Extracted data entries
§
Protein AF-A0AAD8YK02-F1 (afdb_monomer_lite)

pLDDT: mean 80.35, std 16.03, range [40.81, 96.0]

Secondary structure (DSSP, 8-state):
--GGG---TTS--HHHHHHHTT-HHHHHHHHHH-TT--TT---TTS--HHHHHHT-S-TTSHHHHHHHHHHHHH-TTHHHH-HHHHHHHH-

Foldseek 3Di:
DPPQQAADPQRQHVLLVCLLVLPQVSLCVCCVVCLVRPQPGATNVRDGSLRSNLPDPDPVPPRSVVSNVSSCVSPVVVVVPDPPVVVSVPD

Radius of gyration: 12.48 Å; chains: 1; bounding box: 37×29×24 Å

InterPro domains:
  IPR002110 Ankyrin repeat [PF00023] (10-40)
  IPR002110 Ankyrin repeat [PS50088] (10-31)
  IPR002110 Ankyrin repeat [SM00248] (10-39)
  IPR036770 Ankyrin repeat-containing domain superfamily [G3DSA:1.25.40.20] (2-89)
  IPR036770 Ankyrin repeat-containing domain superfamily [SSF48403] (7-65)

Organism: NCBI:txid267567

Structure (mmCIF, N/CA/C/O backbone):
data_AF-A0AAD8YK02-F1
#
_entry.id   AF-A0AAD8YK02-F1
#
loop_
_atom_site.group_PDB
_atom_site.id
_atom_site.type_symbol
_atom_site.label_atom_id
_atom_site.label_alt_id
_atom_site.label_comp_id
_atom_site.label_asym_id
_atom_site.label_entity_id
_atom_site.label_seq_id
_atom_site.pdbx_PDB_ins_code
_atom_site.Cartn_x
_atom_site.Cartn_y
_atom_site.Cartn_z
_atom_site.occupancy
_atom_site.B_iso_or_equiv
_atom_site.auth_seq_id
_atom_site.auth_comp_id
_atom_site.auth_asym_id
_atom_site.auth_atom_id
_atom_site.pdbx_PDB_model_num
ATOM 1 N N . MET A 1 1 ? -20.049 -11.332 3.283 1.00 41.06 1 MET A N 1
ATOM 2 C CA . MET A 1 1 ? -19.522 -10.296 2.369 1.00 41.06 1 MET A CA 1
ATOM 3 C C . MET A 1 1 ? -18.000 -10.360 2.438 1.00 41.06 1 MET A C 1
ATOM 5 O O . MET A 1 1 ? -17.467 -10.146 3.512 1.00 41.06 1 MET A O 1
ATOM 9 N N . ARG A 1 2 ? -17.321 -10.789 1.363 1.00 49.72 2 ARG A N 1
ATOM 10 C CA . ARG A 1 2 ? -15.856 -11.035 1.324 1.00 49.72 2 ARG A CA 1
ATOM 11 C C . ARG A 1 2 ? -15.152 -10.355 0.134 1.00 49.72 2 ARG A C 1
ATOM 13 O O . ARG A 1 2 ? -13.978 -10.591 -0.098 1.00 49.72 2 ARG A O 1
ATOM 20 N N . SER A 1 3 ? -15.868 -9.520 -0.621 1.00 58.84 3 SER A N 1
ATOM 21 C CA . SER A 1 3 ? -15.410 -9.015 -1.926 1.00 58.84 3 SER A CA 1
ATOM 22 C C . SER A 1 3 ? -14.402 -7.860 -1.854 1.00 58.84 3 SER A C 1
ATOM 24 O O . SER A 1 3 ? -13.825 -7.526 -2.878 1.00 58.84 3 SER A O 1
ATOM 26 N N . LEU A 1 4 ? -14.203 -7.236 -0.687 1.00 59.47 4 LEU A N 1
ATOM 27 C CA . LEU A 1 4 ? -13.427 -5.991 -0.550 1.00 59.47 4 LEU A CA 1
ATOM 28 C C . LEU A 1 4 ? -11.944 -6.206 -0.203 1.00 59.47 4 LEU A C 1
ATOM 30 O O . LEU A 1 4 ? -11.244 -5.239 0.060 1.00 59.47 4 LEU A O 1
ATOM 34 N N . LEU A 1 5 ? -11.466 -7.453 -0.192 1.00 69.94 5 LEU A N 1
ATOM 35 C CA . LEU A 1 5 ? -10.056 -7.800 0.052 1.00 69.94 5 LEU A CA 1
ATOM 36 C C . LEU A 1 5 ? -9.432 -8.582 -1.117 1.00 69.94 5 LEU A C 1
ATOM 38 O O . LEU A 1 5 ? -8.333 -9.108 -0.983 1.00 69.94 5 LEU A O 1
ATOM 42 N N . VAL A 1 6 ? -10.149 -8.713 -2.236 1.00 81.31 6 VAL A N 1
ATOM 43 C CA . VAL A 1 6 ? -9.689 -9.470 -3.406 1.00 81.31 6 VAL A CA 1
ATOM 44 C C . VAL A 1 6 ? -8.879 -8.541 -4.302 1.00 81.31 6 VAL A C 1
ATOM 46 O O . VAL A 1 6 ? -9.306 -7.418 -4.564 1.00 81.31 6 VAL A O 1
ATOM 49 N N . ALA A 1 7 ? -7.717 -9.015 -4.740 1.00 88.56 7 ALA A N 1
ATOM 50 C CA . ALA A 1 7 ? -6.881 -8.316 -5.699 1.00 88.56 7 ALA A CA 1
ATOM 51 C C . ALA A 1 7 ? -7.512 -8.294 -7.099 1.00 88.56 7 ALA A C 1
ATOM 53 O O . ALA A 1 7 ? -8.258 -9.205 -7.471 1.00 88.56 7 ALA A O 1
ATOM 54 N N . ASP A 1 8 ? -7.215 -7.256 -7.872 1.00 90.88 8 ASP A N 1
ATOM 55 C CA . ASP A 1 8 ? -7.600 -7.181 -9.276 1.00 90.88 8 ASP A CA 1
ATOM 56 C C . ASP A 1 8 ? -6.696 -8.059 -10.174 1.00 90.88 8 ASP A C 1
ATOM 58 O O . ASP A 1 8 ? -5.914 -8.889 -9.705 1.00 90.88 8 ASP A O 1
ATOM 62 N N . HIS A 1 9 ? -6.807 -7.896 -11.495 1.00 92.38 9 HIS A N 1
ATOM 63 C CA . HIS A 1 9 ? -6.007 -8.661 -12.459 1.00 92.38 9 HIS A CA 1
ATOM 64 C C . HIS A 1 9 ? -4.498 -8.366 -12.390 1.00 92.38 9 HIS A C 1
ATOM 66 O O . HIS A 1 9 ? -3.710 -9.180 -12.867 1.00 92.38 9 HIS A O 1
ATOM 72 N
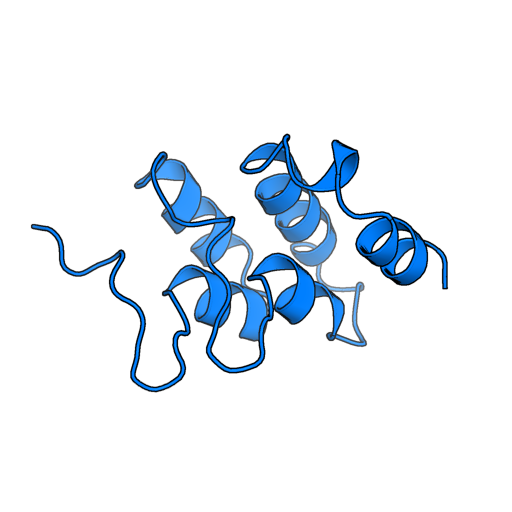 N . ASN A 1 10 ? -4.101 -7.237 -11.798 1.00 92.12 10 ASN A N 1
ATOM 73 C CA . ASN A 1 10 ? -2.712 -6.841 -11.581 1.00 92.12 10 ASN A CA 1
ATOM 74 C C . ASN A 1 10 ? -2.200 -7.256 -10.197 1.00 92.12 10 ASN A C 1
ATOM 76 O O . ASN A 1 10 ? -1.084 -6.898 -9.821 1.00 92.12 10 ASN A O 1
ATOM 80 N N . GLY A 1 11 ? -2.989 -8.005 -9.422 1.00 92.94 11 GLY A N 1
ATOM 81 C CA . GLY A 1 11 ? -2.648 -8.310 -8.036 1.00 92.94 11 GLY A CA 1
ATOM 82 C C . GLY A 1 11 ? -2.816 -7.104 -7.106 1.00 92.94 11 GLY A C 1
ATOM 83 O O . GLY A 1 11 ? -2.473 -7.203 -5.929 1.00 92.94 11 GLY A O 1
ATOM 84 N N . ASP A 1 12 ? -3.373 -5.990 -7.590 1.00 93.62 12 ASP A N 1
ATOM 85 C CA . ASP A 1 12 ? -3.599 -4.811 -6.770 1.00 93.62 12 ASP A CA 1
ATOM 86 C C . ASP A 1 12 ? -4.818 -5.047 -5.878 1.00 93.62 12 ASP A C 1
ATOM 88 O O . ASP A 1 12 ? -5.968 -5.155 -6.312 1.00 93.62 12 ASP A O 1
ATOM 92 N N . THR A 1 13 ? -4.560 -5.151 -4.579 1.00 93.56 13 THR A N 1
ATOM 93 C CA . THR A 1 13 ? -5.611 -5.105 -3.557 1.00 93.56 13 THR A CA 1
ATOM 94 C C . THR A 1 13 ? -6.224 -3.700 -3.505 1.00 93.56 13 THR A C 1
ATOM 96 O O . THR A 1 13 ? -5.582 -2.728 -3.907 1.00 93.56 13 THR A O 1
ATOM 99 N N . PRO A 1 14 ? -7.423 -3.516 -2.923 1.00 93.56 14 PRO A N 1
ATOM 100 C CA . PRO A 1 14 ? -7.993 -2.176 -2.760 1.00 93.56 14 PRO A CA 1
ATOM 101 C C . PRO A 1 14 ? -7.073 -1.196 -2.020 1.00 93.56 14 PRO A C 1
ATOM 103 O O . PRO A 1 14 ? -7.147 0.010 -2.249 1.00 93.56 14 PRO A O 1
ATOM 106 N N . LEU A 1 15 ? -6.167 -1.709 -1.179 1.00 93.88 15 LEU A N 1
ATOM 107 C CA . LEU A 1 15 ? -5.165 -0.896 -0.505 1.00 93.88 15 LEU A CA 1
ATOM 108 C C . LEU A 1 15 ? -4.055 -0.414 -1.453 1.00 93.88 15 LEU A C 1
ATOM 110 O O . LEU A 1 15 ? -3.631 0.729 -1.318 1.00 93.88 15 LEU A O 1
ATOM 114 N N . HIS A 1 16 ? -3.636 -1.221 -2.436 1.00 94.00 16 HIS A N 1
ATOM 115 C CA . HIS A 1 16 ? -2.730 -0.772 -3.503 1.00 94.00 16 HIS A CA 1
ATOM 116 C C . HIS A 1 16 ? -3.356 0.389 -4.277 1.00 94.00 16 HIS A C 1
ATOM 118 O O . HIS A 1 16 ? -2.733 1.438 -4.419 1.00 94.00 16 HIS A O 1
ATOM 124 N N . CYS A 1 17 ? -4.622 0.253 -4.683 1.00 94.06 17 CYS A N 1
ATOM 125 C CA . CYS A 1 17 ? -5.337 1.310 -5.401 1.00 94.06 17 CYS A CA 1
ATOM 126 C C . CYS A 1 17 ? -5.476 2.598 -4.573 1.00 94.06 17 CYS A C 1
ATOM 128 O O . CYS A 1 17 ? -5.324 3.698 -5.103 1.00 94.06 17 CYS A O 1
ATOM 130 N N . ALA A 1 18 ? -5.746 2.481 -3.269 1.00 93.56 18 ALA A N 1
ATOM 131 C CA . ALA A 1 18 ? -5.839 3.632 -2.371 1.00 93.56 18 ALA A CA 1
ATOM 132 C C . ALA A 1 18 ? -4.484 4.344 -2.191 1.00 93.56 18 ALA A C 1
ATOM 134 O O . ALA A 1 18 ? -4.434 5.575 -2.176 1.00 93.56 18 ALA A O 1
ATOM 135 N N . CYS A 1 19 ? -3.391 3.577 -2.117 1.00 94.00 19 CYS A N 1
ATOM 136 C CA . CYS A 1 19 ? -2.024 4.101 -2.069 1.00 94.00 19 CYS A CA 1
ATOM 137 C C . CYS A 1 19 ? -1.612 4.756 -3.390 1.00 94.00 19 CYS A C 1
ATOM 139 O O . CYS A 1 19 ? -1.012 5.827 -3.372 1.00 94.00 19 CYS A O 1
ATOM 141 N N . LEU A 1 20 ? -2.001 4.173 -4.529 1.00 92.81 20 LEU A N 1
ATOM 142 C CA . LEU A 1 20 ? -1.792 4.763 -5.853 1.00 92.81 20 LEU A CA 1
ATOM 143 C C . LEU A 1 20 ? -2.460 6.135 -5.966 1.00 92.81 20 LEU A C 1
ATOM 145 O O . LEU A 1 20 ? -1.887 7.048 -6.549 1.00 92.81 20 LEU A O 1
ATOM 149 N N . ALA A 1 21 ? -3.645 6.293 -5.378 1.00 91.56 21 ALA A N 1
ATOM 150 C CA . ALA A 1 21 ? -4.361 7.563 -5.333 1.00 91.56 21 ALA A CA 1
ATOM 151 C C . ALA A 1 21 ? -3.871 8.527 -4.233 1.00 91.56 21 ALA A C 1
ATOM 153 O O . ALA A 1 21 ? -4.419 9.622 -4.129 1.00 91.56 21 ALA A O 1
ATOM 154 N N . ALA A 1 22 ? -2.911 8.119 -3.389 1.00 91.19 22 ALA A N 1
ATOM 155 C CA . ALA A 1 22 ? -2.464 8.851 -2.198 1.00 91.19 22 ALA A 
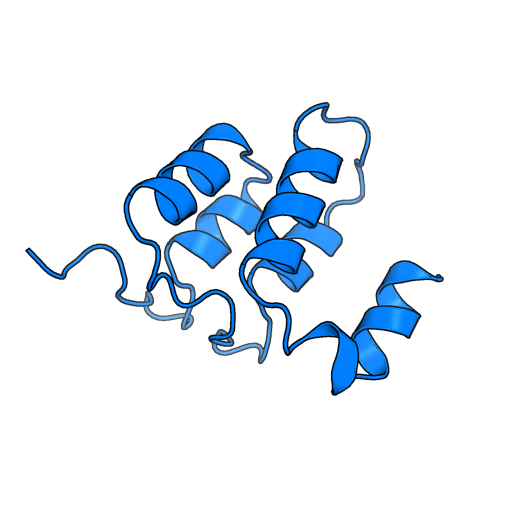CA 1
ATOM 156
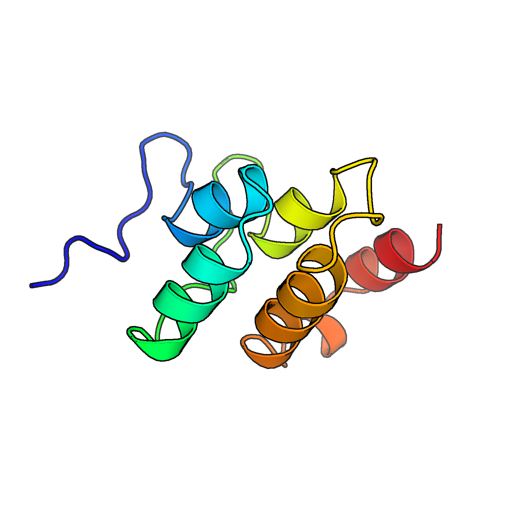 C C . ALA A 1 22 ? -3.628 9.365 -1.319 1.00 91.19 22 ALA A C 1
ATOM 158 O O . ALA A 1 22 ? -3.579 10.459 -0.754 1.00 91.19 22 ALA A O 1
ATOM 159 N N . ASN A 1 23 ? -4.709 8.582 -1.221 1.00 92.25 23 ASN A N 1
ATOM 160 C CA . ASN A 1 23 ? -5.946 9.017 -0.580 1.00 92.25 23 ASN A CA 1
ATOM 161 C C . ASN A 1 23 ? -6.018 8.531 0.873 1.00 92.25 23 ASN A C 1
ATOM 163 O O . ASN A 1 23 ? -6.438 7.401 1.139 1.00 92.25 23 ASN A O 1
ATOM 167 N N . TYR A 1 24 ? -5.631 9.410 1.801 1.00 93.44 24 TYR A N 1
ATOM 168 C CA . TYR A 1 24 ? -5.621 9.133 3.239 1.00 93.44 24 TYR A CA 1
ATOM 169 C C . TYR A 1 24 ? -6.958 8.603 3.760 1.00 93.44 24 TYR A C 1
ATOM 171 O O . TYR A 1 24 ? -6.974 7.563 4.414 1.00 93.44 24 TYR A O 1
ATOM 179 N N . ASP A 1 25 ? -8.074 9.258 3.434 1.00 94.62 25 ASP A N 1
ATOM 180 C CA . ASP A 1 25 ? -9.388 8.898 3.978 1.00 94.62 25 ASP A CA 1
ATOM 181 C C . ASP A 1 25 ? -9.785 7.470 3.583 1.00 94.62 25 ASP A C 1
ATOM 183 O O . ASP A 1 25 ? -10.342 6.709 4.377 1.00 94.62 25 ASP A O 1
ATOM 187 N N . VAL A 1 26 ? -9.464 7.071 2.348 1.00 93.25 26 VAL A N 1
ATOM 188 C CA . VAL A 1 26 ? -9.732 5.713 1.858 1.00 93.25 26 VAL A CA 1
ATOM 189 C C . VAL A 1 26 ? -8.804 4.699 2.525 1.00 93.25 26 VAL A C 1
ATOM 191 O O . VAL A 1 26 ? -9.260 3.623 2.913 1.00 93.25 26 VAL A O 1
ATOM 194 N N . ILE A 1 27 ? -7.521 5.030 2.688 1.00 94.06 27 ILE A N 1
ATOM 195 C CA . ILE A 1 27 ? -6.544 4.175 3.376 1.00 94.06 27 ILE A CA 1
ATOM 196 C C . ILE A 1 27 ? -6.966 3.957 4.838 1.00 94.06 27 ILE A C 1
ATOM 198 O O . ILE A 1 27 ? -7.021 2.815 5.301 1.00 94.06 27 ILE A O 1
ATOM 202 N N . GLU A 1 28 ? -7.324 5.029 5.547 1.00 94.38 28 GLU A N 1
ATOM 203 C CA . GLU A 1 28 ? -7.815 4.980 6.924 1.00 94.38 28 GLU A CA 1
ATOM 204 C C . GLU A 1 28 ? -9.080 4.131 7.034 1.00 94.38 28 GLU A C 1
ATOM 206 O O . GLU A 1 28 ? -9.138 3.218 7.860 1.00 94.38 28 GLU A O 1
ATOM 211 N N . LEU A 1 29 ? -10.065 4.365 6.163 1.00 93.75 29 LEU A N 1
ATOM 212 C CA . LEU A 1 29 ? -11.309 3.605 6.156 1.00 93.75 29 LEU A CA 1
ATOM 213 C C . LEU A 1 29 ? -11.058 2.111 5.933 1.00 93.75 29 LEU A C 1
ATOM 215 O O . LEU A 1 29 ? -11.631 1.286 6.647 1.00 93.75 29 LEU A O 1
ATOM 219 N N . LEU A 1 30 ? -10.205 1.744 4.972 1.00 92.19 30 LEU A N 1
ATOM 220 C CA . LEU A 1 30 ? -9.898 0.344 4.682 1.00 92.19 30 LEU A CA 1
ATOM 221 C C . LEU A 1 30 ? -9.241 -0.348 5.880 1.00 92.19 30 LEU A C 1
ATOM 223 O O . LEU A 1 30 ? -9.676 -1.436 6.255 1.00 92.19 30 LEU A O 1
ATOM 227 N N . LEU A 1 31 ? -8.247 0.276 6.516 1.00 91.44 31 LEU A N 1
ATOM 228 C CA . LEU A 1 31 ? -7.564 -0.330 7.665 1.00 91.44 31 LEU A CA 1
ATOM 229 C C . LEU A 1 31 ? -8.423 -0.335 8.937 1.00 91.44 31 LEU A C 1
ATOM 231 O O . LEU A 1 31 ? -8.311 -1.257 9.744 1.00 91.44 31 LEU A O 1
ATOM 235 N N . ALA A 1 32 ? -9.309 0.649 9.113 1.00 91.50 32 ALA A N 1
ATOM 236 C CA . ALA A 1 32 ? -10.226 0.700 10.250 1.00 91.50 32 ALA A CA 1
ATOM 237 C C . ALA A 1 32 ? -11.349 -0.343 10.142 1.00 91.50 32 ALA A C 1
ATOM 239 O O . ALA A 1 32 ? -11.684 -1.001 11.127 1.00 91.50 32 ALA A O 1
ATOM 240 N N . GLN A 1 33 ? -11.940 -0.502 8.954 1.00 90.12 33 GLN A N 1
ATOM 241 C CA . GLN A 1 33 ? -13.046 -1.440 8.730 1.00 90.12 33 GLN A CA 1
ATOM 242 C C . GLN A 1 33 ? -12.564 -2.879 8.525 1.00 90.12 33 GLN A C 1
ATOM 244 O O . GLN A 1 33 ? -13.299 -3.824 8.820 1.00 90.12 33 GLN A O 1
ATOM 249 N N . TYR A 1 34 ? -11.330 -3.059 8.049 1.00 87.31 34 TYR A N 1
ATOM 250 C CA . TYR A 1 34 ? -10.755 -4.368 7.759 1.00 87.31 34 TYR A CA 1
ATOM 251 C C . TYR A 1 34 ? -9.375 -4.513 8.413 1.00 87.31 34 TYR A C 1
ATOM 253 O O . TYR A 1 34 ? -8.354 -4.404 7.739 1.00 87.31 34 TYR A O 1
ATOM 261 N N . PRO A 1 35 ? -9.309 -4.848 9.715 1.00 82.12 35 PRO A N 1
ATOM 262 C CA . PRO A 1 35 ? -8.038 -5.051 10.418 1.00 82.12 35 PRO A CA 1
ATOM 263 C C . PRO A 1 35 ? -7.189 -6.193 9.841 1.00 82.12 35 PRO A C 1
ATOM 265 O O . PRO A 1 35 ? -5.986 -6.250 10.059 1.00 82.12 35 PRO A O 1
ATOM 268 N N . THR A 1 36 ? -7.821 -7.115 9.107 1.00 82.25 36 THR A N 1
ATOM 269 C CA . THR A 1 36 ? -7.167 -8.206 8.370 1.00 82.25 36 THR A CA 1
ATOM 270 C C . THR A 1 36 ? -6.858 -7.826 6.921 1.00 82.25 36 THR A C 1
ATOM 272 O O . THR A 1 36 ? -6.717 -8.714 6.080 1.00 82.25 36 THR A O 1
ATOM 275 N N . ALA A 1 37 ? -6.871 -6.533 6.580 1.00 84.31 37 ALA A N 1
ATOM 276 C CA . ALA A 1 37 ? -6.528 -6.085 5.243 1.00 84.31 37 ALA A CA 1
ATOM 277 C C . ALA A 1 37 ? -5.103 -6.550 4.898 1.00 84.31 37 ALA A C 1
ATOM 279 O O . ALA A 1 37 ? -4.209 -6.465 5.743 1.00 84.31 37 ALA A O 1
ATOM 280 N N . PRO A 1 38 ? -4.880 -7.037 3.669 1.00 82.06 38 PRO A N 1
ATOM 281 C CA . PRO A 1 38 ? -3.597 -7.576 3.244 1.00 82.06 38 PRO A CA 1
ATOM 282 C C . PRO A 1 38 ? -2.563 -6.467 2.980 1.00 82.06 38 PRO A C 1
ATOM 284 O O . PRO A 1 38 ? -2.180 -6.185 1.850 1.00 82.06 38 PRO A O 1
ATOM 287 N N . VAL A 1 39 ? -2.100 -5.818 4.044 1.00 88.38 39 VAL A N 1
§
_Required work_
Repeat the line containing "ATOM 281 C CA" and all subsequent lines through the final line of the data, exactly and with no others.

_Answer space_
ATOM 281 C CA . PRO A 1 38 ? -3.597 -7.576 3.244 1.00 82.06 38 PRO A CA 1
ATOM 282 C C . PRO A 1 38 ? -2.563 -6.467 2.980 1.00 82.06 38 PRO A C 1
ATOM 284 O O . PRO A 1 38 ? -2.180 -6.185 1.850 1.00 82.06 38 PRO A O 1
ATOM 287 N N . VAL A 1 39 ? -2.100 -5.818 4.044 1.00 88.38 39 VAL A N 1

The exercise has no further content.